So last time I was outside I took them off. It was bright. But I like wearing them because I can then like not have people look me in the eye. I don't like people looking me in the eye. Do you? Its weard. Because if they look me in the eye then it means they are looking at me in the eye. Mmmm.
This laptop is anniying me too. I dunno if its cos its hot but the laptop gets really hot. And the fan is on for ages. I don't know if my parents can hear the fan at night. Like know how everything is louder at night time. I dunno. I don't like moving around a lot in my bed at night incase my parents think Im masturbating lol. I don't think they can even hear the bed creeking. But oh well. I have not had any of those dreams where I'm awake but I' sleep lately. I wonder why I have them. It's probably part of my retardation. I got quite a few retardations. Im scared of phones, going outside, people looking at me, talking to people, people not doing doing that were meant to happen. Mmmm. I dunno.
But I'm really sick of my bedroom. Like this weekend I spend maaaybe a total of 2 hours outside of my bedroom. They were just like 5 min breaks where I get food or potty or something you know. But Im just bored. Not like I have anything else to do. Ok say I leave my room... where can I go? Well lets see. Nothing in the lounge, some couches and a big ass TV and junk but I don't watch TV. Who needs TV when you can watch YT. So ok lets go into the kitchen. Well yeah lots of food. I eat if I'm bored, I knew i should not so sometimes I just have to make myself not eat. Im already fat enough. Dining room, well thats part of the lounge kinda. Parents room? No reason to go in there. Though they do have a big mirror I use something. MY sisters old room has nothing of interest. She took all the good stuff when she left. Ok Hmm bathroom! No nothing fun going on in there unless Im home alone. So thats upstairs of my house. Lets go downstairs. Umm we got a study/office room. Thats there the PC is I used to use and my parents still use. Its about 10 years old. Had it since I was in high school. Damn. So old. I used to stay down there until like 3am and it would be freezing but I was on MSN talking to my internet boyfriend, he had a 2 hour time zone difference, but I had like no job, so it was ok. But that was like 5 years ago. Umm we got a laundry room, thats got like clothes and junk and washing machine and dryer. Yeah. Another bathroom. It's more of a secondary bathroom that is not used as much. Then there is another room thats like a 2nd lounge, that was my main room because I had my TV and xbox and junk in there. But now I've got that in my bedroom. See no need to leave my room at all! So I never go in there anything.
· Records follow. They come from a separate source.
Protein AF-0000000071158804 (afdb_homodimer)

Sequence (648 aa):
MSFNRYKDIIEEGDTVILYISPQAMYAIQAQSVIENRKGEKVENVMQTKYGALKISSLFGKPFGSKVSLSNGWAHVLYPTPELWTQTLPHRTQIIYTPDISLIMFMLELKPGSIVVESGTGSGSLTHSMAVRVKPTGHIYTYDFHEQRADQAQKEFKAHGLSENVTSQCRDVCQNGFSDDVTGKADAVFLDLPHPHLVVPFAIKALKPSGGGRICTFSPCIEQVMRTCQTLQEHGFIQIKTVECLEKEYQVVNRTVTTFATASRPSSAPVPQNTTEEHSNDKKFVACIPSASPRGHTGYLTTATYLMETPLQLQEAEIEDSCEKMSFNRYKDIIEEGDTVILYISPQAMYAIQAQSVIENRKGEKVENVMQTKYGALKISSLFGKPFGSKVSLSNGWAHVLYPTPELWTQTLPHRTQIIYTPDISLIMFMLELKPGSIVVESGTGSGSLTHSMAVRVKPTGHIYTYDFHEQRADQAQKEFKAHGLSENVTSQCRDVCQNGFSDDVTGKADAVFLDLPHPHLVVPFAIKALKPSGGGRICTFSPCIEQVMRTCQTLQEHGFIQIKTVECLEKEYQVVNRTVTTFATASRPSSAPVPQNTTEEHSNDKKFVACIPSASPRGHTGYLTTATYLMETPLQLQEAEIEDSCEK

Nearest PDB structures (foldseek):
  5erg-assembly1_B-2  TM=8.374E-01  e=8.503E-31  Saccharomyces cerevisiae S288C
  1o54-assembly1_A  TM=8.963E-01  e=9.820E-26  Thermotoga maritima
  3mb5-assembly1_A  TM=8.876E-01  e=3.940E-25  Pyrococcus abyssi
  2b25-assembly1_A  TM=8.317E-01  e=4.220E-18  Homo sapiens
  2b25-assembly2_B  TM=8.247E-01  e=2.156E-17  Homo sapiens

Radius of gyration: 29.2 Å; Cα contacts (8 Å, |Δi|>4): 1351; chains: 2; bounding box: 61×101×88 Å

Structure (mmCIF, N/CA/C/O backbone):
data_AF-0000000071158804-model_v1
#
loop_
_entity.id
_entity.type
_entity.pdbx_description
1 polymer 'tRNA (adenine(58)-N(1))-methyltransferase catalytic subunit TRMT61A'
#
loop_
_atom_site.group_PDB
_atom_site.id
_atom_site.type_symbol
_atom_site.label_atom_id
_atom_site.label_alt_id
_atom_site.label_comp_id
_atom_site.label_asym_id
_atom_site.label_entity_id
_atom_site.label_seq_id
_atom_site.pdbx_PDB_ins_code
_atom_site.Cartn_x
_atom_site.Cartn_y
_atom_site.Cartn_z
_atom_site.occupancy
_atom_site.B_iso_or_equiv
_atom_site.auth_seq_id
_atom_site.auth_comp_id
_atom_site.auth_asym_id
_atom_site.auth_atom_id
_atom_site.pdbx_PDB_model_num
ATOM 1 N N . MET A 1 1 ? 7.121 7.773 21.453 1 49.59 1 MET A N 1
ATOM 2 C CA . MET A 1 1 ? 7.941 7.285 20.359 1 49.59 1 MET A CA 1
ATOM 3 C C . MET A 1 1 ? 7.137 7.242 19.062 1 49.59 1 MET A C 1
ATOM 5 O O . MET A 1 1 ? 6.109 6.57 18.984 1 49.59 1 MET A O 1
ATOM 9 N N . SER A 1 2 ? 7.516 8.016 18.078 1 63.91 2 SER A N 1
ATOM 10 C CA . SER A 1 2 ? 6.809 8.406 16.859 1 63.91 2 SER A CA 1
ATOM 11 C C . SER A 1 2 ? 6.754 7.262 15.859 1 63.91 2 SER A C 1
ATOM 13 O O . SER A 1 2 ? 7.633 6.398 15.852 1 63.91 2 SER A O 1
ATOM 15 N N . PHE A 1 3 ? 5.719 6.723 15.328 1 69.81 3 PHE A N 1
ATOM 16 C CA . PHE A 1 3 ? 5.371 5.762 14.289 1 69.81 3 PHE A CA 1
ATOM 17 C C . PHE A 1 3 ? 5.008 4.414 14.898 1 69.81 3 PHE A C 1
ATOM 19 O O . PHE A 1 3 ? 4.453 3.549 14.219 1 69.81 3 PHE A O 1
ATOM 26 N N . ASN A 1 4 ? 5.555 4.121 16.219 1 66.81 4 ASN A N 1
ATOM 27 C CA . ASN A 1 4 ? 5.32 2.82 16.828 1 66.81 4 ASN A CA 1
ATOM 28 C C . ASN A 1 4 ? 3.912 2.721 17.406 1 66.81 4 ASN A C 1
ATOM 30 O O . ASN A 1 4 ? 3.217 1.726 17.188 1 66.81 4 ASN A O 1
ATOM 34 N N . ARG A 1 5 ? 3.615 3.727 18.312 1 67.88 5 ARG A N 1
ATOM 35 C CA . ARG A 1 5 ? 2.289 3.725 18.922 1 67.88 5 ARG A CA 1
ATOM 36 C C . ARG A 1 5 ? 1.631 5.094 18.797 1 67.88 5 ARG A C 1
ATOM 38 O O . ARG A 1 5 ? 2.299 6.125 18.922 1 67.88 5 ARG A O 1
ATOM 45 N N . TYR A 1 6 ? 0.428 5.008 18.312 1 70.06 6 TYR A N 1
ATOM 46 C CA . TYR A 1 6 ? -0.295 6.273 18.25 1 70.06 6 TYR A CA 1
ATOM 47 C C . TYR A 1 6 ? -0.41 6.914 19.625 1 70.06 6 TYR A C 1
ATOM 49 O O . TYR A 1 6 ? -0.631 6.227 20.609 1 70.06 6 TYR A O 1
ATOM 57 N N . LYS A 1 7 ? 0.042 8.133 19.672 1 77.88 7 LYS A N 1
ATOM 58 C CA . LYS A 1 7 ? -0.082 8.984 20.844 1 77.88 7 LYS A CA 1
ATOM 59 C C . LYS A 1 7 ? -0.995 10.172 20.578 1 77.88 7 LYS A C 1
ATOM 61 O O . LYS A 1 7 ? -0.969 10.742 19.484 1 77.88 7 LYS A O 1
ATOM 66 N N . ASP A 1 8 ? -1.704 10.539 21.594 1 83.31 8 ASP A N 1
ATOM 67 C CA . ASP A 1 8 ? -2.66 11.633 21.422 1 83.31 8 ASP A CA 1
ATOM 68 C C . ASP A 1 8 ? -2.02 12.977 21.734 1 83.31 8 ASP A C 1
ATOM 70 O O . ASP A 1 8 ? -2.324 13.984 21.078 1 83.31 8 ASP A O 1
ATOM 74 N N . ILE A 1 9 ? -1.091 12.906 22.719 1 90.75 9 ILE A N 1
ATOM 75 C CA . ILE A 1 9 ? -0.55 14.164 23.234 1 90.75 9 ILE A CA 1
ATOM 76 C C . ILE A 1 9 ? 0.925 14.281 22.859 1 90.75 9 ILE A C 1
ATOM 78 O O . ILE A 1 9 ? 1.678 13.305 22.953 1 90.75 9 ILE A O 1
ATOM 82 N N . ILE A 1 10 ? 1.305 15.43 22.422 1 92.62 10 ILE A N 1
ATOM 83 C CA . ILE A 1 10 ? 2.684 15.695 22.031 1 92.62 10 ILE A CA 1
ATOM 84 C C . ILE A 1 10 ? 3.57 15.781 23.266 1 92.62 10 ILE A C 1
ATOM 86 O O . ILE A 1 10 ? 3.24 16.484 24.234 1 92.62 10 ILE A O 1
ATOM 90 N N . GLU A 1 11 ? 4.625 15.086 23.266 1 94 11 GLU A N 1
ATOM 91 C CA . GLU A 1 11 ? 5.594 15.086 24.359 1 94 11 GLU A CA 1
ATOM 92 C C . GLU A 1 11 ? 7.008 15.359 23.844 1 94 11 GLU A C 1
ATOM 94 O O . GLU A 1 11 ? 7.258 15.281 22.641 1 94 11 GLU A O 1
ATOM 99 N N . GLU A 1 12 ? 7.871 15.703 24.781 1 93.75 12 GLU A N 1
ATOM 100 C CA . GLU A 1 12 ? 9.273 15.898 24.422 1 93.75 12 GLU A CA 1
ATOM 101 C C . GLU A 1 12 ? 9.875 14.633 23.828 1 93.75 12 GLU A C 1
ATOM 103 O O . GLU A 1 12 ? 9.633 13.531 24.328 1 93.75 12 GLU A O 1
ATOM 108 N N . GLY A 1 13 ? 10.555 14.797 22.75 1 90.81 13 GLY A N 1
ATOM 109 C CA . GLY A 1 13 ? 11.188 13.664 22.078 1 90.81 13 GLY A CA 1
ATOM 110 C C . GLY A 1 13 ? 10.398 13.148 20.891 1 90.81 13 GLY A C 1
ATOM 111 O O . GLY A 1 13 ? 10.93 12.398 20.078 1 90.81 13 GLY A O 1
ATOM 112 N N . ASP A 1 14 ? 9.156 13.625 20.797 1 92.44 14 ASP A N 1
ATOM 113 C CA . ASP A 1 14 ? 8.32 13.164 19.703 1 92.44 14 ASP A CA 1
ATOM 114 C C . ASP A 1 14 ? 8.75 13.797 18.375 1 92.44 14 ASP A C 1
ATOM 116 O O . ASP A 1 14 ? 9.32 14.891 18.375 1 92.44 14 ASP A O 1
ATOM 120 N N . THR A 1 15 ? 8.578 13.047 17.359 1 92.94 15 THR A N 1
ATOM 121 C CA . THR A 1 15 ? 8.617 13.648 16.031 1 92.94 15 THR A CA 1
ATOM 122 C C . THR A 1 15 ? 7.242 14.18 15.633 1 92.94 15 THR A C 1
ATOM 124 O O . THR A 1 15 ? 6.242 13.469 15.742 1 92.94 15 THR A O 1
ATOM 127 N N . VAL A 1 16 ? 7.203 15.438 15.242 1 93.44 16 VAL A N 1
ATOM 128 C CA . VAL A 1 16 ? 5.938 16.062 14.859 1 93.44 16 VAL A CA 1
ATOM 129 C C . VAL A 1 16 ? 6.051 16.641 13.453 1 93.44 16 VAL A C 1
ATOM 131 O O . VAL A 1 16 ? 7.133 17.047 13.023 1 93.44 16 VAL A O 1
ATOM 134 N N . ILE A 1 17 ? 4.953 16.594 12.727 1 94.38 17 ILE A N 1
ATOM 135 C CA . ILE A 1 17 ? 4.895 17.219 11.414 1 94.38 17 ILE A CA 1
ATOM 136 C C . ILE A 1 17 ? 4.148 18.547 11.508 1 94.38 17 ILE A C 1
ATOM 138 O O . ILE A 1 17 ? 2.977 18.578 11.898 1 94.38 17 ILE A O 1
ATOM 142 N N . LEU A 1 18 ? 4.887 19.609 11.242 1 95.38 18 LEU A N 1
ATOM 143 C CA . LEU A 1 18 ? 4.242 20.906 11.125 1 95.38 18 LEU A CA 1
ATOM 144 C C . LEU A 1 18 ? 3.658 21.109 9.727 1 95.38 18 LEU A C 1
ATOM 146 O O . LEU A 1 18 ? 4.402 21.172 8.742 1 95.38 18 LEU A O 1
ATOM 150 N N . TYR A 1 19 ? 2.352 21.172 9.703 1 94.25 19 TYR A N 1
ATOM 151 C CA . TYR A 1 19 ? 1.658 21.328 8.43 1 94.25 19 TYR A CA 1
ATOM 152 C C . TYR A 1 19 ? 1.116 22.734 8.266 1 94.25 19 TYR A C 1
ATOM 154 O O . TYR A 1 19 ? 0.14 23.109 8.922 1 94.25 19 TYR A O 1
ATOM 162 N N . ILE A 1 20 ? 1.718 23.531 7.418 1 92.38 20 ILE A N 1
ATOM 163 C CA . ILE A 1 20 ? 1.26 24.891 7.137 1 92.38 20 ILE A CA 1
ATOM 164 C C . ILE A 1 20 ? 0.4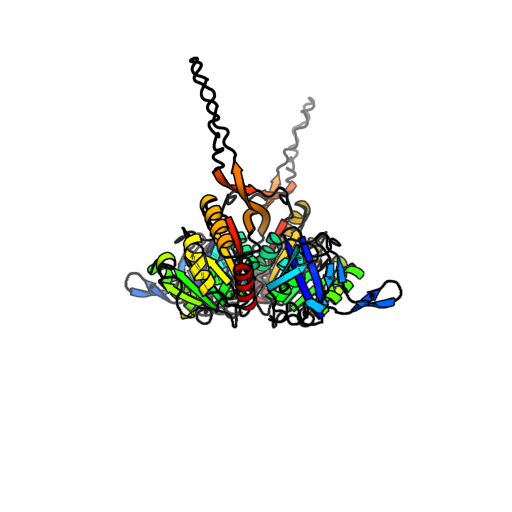17 24.891 5.863 1 92.38 20 ILE A C 1
ATOM 166 O O . ILE A 1 20 ? -0.696 25.422 5.852 1 92.38 20 ILE A O 1
ATOM 170 N N . SER A 1 21 ? 0.932 24.281 4.809 1 86.81 21 SER A N 1
ATOM 171 C CA . SER A 1 21 ? 0.286 24.078 3.516 1 86.81 21 SER A CA 1
ATOM 172 C C . SER A 1 21 ? 0.844 22.828 2.818 1 86.81 21 SER A C 1
ATOM 174 O O . SER A 1 21 ? 1.821 22.25 3.281 1 86.81 21 SER A O 1
ATOM 176 N N . PRO A 1 22 ? 0.19 22.406 1.806 1 82.94 22 PRO A N 1
ATOM 177 C CA . PRO A 1 22 ? 0.724 21.25 1.084 1 82.94 22 PRO A CA 1
ATOM 178 C C . PRO A 1 22 ? 2.168 21.453 0.629 1 82.94 22 PRO A C 1
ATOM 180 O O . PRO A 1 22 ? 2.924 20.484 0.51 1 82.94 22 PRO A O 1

And finally there is the garage which has my dads car and some other junk in it and stuff. Oh and this one other room thats not really a room but its like under the stairs. No basement for me. Basemest are such an american thing. Like I've never met anyone who actually has a basement. It's just not how houese are built in NZ. Besides why do you have a basement. I mean if you're gonna build a house you gotta dig out a massive hole. Sounds like a lot of extra expense for nothing.
I guess if you live in like a place with tornados then its a good idea. But yeah. So thats my house. You can come and vist me if you want. I do have a dog though. He will bark at you, and probably jump on you. If you're not white he'd probably try bite you. Thats the fault of the indians who live next door to me. The would through stuff at him like rocks and stuff and like stab him with things through the fence. So he hates indians and stuff.
But yeah you can come over and see my fussy squishies, shes soooooooo cute. I should totes take some pics of her!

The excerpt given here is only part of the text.